Once, I watched her in my neighbors back yard just sitting in the middle of the grass cleaning herself. A jay bird flew by a little close so I stayed to see what would happen. The jay flew back even closer and I surmised it was trying to pluck fur off her to line their nests. And she seemed oblivious… ah but this was my smart, now grown up, cat. At the third fly by Shandra leaps into the air, claws reaching, body twisting and turning and just barely misses that jay bird. She must have leaped 5-6 feet! Again… I was so proud!

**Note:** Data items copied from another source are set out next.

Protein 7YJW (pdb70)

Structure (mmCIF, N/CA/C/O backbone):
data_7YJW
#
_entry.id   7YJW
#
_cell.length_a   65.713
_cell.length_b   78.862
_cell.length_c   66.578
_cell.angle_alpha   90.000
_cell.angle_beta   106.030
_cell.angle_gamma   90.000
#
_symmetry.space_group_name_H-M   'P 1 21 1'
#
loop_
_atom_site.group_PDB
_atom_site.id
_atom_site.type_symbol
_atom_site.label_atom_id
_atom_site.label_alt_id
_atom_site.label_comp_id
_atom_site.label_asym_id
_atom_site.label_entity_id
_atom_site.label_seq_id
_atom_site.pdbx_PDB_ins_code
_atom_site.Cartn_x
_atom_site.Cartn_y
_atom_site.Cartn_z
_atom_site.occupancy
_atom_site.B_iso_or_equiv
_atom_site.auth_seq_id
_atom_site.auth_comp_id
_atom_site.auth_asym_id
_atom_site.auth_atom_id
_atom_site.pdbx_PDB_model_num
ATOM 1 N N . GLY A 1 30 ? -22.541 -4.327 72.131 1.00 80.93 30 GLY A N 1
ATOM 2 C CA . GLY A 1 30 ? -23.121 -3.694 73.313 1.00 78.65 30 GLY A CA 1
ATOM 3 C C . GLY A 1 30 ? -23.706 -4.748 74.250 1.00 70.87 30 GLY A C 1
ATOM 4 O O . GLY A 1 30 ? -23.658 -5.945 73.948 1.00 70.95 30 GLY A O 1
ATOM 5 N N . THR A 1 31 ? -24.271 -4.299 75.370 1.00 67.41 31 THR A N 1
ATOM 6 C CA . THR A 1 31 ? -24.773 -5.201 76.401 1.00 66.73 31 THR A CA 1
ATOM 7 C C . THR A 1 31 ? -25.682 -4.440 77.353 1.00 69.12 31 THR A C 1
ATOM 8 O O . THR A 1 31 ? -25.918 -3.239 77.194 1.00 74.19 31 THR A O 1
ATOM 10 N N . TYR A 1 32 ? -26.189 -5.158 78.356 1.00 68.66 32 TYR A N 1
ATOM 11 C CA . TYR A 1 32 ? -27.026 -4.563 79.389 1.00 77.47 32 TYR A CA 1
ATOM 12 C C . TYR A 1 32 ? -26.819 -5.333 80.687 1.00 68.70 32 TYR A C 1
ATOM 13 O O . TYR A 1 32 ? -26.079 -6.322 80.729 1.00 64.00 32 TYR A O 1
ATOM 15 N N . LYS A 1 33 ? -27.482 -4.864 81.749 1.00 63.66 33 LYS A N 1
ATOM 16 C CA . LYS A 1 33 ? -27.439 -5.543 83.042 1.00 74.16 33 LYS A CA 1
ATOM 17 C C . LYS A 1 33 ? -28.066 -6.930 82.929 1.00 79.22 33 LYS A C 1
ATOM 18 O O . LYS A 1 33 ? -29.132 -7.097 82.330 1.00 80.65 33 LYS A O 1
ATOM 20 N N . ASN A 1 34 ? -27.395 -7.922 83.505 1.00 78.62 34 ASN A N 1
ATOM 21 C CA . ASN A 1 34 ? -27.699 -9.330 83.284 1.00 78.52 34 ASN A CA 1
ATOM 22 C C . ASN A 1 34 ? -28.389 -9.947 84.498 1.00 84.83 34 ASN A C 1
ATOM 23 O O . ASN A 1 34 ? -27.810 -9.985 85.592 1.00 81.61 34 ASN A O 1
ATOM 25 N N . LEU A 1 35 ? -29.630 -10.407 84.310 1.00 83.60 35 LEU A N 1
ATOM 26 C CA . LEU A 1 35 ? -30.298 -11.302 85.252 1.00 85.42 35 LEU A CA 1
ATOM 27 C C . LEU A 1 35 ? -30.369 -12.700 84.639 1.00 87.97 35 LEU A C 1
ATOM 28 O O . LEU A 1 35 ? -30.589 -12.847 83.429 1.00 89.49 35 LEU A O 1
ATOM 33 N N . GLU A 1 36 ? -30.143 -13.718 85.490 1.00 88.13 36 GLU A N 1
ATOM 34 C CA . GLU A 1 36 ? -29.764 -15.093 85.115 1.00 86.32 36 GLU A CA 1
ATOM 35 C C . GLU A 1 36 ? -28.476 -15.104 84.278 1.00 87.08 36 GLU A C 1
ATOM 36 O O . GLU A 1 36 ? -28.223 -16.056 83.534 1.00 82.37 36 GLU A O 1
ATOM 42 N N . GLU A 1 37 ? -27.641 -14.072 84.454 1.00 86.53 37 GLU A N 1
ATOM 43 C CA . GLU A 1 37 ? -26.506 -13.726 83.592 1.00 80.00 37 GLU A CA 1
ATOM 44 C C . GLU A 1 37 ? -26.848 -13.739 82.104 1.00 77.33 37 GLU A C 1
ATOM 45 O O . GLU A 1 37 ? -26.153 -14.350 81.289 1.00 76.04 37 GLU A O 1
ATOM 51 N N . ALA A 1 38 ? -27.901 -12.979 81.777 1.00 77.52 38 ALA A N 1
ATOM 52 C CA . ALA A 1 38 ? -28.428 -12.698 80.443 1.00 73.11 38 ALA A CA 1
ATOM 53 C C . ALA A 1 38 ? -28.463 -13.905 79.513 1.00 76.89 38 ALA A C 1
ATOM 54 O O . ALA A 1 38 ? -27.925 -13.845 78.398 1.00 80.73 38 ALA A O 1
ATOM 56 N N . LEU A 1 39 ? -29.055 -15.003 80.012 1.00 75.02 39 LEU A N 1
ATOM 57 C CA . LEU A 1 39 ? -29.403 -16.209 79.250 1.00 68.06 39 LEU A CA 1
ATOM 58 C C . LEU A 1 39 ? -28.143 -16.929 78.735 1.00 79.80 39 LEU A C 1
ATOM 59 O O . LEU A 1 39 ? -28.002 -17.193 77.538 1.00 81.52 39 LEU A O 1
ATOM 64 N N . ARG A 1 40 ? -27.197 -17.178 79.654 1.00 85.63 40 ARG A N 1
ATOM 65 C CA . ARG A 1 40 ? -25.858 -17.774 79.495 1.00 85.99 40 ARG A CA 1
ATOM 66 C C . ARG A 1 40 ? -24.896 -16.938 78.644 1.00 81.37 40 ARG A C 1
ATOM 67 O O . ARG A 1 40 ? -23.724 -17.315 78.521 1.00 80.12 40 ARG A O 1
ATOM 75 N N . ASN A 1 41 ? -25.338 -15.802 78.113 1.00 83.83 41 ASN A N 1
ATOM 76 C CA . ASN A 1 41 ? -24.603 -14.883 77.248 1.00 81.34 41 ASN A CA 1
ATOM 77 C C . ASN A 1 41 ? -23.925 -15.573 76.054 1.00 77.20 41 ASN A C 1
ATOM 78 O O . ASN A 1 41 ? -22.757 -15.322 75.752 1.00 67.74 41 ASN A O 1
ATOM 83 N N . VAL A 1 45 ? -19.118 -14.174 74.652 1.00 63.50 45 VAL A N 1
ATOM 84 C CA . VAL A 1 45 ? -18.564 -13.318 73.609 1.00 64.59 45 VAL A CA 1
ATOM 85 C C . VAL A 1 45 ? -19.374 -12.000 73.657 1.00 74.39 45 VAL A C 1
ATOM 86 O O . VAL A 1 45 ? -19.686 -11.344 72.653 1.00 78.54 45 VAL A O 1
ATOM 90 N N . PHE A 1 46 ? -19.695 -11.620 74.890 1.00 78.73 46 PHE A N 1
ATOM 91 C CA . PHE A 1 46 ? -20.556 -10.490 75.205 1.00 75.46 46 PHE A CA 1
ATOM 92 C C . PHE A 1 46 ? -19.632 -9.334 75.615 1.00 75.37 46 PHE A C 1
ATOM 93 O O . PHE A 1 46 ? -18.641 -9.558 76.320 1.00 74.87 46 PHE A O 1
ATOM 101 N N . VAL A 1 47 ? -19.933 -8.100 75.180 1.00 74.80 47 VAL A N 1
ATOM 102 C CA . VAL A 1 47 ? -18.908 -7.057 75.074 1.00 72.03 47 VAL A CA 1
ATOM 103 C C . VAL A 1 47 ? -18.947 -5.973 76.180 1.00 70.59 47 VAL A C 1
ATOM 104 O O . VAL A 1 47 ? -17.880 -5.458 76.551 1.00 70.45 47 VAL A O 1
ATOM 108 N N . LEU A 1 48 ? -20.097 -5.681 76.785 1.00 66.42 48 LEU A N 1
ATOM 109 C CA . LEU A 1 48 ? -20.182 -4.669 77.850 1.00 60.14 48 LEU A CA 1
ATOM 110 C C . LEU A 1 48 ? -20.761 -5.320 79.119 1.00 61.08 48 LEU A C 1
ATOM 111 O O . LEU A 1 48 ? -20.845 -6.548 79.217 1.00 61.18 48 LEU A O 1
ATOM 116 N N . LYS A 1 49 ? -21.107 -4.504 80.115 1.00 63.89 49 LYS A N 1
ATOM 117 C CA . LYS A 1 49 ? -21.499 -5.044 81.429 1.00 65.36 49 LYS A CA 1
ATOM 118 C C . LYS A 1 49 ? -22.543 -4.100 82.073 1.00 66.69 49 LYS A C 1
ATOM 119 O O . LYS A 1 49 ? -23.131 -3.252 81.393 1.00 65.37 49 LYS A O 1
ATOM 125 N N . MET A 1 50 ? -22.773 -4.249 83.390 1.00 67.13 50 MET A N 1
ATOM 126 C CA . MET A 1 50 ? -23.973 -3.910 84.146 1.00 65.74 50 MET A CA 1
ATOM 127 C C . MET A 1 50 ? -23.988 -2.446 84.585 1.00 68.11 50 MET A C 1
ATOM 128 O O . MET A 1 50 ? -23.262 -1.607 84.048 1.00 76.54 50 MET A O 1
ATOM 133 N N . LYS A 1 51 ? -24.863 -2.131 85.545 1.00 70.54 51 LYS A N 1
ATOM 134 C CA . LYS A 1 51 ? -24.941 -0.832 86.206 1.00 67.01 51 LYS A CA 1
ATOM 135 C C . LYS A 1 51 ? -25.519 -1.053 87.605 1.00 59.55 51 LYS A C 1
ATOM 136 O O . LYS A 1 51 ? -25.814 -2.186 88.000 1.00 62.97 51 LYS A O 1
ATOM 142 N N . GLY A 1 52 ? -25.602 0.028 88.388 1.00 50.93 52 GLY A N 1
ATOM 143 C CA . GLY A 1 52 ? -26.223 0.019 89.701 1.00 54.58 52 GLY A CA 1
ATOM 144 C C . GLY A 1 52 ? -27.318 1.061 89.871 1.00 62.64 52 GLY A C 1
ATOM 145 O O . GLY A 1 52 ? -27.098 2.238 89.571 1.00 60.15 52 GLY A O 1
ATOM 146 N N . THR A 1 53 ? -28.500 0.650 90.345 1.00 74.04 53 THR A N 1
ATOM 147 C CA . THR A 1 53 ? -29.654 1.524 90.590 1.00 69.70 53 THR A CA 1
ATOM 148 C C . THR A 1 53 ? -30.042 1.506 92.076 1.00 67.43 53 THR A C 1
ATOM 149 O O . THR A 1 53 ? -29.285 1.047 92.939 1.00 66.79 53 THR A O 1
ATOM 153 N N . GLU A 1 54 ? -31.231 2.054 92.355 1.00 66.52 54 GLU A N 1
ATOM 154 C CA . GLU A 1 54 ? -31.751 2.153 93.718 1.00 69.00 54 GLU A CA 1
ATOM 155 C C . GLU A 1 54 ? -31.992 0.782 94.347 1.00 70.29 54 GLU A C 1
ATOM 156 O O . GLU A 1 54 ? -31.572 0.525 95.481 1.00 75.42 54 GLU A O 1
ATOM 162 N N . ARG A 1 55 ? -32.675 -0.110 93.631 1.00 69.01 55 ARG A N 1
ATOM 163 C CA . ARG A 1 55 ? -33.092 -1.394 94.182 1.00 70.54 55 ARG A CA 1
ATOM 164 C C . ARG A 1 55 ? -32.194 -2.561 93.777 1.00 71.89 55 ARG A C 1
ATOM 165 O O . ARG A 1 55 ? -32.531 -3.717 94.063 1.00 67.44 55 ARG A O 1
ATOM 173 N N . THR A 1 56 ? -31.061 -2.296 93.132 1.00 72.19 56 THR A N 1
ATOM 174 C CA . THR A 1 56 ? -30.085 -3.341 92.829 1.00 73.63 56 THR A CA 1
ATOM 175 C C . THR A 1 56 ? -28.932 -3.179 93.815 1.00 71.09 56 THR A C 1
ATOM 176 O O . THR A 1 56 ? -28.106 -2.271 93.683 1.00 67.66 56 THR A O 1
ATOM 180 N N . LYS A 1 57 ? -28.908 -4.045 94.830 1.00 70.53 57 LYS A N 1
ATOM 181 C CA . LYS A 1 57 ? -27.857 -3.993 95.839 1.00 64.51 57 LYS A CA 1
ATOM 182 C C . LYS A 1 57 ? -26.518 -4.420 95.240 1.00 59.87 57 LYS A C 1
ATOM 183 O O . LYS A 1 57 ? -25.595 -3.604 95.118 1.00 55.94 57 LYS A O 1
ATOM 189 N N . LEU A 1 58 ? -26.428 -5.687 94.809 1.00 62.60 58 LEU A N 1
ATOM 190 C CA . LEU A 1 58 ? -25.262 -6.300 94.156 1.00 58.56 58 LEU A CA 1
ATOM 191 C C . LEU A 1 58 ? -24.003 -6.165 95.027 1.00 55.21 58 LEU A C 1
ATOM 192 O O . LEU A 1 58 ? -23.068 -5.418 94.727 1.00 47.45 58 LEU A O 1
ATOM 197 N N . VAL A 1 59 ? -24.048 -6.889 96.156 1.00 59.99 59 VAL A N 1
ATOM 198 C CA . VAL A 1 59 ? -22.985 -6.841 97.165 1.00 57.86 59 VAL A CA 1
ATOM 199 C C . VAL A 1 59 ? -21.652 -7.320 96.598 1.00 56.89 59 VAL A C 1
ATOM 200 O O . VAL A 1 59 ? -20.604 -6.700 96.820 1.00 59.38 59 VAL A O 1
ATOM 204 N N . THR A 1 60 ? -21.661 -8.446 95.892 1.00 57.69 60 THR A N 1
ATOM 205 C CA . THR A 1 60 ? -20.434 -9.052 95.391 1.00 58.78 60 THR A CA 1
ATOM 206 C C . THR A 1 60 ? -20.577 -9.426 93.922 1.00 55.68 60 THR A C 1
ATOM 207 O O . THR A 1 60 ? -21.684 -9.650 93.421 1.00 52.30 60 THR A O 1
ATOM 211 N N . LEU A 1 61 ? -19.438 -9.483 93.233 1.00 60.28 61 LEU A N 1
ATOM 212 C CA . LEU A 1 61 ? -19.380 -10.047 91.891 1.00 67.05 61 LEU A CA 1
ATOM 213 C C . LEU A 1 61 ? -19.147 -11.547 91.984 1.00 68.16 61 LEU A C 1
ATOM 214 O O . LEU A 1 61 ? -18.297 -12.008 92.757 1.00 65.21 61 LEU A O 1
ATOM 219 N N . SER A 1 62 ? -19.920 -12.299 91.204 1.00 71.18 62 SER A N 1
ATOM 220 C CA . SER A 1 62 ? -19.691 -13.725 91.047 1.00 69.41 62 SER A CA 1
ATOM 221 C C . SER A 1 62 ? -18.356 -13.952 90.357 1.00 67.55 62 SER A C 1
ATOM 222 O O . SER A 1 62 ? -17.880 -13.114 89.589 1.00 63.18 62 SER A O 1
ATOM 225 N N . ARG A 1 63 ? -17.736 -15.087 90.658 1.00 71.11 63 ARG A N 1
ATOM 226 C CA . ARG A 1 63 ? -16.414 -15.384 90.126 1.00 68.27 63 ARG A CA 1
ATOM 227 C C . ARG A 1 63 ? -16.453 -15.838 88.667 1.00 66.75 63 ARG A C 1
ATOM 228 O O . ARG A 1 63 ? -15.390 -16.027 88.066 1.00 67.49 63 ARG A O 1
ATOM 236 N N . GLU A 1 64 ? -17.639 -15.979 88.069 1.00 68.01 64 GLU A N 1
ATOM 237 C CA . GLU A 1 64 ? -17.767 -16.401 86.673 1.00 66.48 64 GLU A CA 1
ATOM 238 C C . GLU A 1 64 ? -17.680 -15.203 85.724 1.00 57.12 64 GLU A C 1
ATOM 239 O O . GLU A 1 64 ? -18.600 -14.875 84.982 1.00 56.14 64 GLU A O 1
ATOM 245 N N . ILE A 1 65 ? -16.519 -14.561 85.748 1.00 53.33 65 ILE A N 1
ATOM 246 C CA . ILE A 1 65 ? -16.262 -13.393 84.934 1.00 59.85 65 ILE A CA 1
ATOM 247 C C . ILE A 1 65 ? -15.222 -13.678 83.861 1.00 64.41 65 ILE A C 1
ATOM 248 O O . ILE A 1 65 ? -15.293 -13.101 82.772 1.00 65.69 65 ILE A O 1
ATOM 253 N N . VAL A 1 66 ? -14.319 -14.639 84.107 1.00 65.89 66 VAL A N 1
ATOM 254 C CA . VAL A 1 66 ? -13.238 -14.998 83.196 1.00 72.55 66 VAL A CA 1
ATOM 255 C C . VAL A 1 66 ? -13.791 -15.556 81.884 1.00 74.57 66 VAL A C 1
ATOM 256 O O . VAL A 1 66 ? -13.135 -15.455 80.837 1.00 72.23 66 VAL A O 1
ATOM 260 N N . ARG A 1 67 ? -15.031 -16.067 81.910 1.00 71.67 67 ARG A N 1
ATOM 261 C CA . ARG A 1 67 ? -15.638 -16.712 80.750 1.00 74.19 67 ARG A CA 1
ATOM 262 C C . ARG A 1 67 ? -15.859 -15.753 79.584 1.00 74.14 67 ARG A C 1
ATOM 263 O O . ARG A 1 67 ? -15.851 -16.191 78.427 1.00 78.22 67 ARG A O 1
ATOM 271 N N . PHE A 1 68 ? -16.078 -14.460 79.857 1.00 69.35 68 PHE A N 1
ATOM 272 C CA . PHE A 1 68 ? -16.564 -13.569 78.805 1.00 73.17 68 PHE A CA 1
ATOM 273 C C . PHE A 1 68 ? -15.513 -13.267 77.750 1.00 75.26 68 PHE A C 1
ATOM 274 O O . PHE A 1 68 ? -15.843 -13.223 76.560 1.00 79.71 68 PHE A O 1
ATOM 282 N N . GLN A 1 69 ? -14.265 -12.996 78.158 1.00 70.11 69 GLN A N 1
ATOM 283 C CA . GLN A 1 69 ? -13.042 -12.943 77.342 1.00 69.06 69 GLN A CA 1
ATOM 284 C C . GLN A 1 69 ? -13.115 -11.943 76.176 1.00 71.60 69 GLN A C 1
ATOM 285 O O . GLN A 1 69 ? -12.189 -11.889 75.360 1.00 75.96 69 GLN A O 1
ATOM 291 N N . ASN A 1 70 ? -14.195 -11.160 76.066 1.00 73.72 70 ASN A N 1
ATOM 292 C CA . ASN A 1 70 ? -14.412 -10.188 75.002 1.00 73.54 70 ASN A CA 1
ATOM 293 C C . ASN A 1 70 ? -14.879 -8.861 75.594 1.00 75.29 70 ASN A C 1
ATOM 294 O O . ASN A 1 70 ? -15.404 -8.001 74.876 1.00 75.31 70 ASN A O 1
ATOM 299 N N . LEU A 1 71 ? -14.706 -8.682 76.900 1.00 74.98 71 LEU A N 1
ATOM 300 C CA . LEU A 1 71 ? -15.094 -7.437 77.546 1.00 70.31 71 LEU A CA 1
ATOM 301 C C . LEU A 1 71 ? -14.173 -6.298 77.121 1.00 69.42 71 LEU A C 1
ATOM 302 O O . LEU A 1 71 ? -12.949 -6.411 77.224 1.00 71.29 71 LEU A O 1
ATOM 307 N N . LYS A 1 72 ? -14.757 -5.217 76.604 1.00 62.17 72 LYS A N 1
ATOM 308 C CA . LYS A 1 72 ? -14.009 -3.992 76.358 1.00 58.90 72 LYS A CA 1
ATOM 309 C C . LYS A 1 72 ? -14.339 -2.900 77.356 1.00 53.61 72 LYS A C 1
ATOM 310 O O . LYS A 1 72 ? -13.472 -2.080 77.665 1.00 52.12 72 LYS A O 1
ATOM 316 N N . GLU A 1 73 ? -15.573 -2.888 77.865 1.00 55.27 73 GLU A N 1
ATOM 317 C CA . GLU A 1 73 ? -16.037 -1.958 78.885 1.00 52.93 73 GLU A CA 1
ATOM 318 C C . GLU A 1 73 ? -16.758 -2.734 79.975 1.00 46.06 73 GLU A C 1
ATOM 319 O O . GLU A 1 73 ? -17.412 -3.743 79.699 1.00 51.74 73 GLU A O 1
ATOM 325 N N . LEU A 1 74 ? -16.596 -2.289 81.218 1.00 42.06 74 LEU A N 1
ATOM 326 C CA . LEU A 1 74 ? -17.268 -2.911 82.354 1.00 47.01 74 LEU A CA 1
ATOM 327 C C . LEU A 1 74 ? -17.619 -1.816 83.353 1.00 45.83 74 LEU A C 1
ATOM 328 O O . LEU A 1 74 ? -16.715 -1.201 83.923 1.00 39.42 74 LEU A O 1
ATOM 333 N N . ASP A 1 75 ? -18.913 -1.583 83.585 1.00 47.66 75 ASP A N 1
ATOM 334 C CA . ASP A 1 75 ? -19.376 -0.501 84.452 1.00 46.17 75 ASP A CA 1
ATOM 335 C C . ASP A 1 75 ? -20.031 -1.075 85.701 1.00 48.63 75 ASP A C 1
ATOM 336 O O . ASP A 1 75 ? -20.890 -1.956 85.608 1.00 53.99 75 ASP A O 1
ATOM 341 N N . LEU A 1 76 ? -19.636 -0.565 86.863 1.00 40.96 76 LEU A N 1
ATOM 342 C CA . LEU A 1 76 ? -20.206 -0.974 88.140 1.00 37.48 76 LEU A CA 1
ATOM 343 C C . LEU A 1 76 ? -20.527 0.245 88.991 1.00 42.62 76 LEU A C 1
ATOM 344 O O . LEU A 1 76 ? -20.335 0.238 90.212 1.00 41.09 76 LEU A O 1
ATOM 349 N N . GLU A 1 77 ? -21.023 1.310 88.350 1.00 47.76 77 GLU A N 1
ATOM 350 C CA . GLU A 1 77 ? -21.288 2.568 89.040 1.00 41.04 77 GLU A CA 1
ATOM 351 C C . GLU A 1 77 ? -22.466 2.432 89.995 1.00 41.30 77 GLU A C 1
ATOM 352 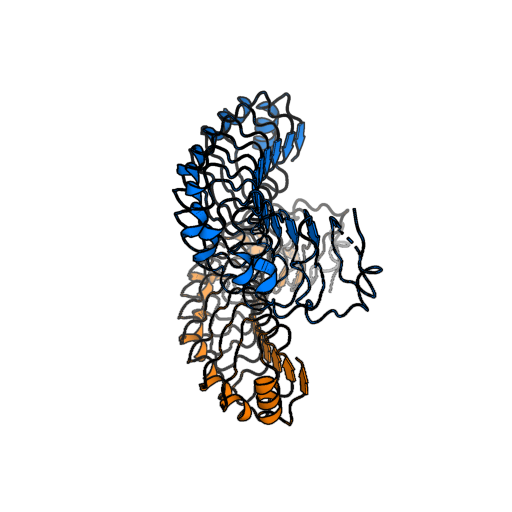O O . GLU A 1 77 ? -23.550 1.989 89.605 1.00 48.47 77 GLU A O 1
ATOM 358 N N . GLY A 1 78 ? -22.260 2.831 91.244 1.00 38.24 78 GLY A N 1
ATOM 359 C CA . GLY A 1 78 ? -23.328 2.870 92.220 1.00 50.15 78 GLY A CA 1
ATOM 360 C C . GLY A 1 78 ? -23.601 1.572 92.952 1.00 49.20 78 GLY A C 1
ATOM 361 O O . GLY A 1 78 ? -24.399 1.574 93.903 1.00 45.84 78 GLY A O 1
ATOM 362 N N . ASN A 1 79 ? -22.967 0.473 92.549 1.00 50.19 79 ASN A N 1
ATOM 363 C CA . ASN A 1 79 ? -23.151 -0.800 93.235 1.00 50.35 79 ASN A CA 1
ATOM 364 C C . ASN A 1 79 ? -22.492 -0.732 94.604 1.00 45.79 79 ASN A C 1
ATOM 365 O O . ASN A 1 79 ? -21.458 -0.086 94.778 1.00 41.95 79 ASN A O 1
ATOM 370 N N . GLN A 1 80 ? -23.101 -1.383 95.592 1.00 51.51 80 GLN A N 1
ATOM 371 C CA . GLN A 1 80 ? -22.554 -1.377 96.948 1.00 49.62 80 GLN A CA 1
ATOM 372 C C . GLN A 1 80 ? -21.514 -2.495 97.073 1.00 47.98 80 GLN A C 1
ATOM 373 O O . GLN A 1 80 ? -21.655 -3.448 97.841 1.00 52.77 80 GLN A O 1
ATOM 379 N N . LEU A 1 81 ? -20.421 -2.333 96.327 1.00 46.26 81 LEU A N 1
ATOM 380 C CA . LEU A 1 81 ? -19.364 -3.335 96.239 1.00 48.66 81 LEU A CA 1
ATOM 381 C C . LEU A 1 81 ? -18.311 -3.090 97.310 1.00 50.07 81 LEU A C 1
ATOM 382 O O . LEU A 1 81 ? -17.719 -2.008 97.363 1.00 48.03 81 LEU A O 1
ATOM 387 N N . LYS A 1 82 ? -18.056 -4.104 98.142 1.00 56.39 82 LYS A N 1
ATOM 388 C CA . LYS A 1 82 ? -17.097 -3.969 99.228 1.00 55.59 82 LYS A CA 1
ATOM 389 C C . LYS A 1 82 ? -15.853 -4.830 99.068 1.00 57.43 82 LYS A C 1
ATOM 390 O O . LYS A 1 82 ? -14.938 -4.714 99.893 1.00 59.23 82 LYS A O 1
ATOM 396 N N . GLU A 1 83 ? -15.779 -5.660 98.026 1.00 61.06 83 GLU A N 1
ATOM 397 C CA . GLU A 1 83 ? -14.663 -6.577 97.814 1.00 60.90 83 GLU A CA 1
ATOM 398 C C . GLU A 1 83 ? -14.666 -7.015 96.353 1.00 57.73 83 GLU A C 1
ATOM 399 O O . GLU A 1 83 ? -15.718 -7.041 95.708 1.00 61.11 83 GLU A O 1
ATOM 405 N N . PHE A 1 84 ? -13.484 -7.353 95.834 1.00 57.69 84 PHE A N 1
ATOM 406 C CA . PHE A 1 84 ? -13.373 -7.960 94.515 1.00 66.47 84 PHE A CA 1
ATOM 407 C C . PHE A 1 84 ? -12.624 -9.283 94.598 1.00 67.29 84 PHE A C 1
ATOM 408 O O . PHE A 1 84 ? -11.628 -9.390 95.338 1.00 65.61 84 PHE A O 1
ATOM 416 N N . PRO A 1 85 ? -13.066 -10.310 93.878 1.00 67.62 85 PRO A N 1
ATOM 417 C CA . PRO A 1 85 ? -12.271 -11.535 93.794 1.00 72.66 85 PRO A CA 1
ATOM 418 C C . PRO A 1 85 ? -11.060 -11.312 92.901 1.00 70.75 85 PRO A C 1
ATOM 419 O O . PRO A 1 85 ? -10.947 -10.301 92.203 1.00 71.13 85 PRO A O 1
ATOM 423 N N . LYS A 1 86 ? -10.150 -12.288 92.910 1.00 71.35 86 LYS A N 1
ATOM 424 C CA . LYS A 1 86 ? -8.951 -12.174 92.083 1.00 75.87 86 LYS A CA 1
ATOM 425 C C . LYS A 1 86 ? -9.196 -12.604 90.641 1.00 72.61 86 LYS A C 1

I was proud until on Mother’s Day she brought home, in the early am hour of 6, a live bird in her mouth. It sounded like a jay as she plopped it onto the robe I’d left on the floor. Yet without my glasses I could barely see it. I’d quickly scrambled to get the live bird away from the, now two, circling cats. I grabbed the robe off the floor, bird inside, and went to the open bedroom’s back exterior door (which I kept open because I didn’t have a cat door and I had no sense of danger.. stop judging me!).
And I stood there wondering what to do with this screaming bird in my robe with the two cats meowing their suggestions at my feet when the bird decided it was outta here. It leaped out of my robe and tried to fly away but it made it only as far as UNDER the car. Both cats scampered after it and I just closed the door and went back to bed. No feathers were ever found which was sad because from what I could see it was a brilliant gold with black markings.
Shandra lived a long time and I saw her less and less through the years until finally when I married and moved to San Antonio I couldn’t find her to take her with us. She never came when I walked the neighborhood making my call to her on the day we drove the moving van across country. But she’ll always be the coolest cat ever.